Exercise goal -> Lines to return, exactly: from the line with "ATOM 56 C C" to the line with "ATOM 62 C CA" in the entries below, both included.

Given records ->
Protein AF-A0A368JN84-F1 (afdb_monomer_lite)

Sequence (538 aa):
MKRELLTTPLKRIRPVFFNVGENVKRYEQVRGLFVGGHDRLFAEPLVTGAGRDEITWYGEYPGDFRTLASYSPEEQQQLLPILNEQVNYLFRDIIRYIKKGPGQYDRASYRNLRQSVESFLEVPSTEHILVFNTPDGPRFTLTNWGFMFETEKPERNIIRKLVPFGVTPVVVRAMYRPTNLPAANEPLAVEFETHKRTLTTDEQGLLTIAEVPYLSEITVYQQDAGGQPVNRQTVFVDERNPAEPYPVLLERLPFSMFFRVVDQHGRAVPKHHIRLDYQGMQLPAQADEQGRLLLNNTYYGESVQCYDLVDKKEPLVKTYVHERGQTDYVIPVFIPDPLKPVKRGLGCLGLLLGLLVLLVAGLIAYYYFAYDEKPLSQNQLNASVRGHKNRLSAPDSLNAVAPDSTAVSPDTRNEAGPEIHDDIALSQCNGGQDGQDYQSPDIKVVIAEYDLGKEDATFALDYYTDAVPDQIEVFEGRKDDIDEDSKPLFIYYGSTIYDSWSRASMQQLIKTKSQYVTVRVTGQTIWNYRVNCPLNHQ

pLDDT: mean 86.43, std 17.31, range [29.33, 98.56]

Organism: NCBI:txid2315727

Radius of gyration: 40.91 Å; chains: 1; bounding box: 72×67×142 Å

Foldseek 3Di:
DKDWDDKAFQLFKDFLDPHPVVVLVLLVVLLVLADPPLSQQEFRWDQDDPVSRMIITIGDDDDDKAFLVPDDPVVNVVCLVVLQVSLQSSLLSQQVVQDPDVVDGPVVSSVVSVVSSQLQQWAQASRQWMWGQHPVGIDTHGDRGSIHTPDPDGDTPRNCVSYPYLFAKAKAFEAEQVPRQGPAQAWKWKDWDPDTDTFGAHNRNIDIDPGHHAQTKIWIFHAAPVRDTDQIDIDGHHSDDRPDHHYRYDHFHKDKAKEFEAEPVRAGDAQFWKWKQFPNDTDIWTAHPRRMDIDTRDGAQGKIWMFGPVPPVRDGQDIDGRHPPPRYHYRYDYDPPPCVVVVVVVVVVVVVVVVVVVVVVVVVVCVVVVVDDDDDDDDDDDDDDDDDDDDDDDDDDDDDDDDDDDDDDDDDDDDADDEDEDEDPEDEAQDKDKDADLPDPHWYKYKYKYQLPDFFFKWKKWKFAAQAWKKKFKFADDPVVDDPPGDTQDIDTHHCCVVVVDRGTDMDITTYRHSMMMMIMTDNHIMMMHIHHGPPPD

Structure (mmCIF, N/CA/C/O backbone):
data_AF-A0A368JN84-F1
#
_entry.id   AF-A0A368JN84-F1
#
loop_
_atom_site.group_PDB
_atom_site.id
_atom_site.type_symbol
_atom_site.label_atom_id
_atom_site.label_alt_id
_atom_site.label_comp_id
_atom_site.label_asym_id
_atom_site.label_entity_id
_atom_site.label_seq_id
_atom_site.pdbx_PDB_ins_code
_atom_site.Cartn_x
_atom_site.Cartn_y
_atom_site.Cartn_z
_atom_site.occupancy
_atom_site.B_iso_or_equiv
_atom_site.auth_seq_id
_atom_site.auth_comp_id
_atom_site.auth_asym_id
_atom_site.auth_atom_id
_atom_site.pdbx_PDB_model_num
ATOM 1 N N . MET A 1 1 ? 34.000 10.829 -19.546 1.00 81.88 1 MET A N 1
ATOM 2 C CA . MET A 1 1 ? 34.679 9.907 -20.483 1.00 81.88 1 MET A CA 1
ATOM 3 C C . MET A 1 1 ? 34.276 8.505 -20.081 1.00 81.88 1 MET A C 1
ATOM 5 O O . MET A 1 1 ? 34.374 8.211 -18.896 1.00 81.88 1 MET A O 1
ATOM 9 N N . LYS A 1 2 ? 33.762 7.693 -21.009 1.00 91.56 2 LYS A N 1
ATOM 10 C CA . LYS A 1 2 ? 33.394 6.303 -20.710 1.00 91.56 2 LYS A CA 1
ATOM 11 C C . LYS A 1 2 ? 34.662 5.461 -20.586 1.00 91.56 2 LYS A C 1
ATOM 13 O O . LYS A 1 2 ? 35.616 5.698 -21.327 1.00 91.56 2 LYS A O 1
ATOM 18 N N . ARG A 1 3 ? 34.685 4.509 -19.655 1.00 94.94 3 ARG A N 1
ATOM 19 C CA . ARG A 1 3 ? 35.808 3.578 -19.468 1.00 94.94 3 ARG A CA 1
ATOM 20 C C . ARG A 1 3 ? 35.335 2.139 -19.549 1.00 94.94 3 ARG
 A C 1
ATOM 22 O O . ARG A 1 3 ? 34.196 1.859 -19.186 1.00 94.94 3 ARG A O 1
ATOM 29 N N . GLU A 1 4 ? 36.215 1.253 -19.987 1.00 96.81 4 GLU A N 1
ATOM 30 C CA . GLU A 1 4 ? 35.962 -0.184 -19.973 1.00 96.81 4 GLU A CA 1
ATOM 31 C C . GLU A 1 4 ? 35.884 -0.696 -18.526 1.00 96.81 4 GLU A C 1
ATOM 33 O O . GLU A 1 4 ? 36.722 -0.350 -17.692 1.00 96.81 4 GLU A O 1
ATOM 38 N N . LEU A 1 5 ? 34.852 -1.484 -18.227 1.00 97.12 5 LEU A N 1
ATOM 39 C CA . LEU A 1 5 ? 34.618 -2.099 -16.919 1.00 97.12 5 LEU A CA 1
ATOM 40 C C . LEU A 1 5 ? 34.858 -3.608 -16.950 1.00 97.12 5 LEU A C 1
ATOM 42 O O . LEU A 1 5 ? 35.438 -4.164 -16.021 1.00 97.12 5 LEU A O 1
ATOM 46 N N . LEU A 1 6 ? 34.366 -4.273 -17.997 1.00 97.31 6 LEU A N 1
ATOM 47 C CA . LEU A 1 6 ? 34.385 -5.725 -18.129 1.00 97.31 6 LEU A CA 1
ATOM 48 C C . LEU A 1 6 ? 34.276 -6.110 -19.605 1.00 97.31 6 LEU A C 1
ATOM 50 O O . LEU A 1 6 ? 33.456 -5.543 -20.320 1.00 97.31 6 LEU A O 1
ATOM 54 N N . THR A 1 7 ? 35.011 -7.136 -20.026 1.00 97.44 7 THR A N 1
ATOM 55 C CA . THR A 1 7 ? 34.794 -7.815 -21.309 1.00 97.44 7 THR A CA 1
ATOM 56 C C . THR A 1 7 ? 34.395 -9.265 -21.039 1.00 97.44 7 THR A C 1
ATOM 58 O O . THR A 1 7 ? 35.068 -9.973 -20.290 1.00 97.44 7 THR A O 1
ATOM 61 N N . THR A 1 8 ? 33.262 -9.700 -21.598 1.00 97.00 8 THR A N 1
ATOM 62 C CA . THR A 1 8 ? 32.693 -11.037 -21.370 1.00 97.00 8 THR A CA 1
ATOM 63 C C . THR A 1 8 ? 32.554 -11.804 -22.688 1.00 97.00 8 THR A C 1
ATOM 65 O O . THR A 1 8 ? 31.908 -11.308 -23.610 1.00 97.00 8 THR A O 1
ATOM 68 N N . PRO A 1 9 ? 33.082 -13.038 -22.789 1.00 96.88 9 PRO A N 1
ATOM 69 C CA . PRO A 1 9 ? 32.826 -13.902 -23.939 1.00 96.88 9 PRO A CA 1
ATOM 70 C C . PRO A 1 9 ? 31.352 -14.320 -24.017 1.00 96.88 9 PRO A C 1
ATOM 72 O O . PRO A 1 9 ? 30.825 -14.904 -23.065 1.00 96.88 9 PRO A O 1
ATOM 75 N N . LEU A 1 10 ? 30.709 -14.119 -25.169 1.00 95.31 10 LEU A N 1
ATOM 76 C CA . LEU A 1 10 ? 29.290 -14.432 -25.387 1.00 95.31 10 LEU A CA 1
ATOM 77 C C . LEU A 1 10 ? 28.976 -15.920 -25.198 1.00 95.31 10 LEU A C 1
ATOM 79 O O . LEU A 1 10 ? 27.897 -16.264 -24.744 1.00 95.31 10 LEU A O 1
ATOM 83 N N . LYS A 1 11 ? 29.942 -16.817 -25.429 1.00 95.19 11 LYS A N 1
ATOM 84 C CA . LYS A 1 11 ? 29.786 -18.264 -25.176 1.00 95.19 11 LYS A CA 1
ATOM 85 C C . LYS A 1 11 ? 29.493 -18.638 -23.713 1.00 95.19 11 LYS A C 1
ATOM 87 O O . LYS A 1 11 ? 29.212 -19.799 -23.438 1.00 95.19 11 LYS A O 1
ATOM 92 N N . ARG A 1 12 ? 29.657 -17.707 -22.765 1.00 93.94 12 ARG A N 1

Response ->
ATOM 56 C C . THR A 1 7 ? 34.395 -9.265 -21.039 1.00 97.44 7 THR A C 1
ATOM 58 O O . THR A 1 7 ? 35.068 -9.973 -20.290 1.00 97.44 7 THR A O 1
ATOM 61 N N . THR A 1 8 ? 33.262 -9.700 -21.598 1.00 97.00 8 THR A N 1
ATOM 62 C CA . THR A 1 8 ? 32.693 -11.037 -21.370 1.00 97.00 8 THR A CA 1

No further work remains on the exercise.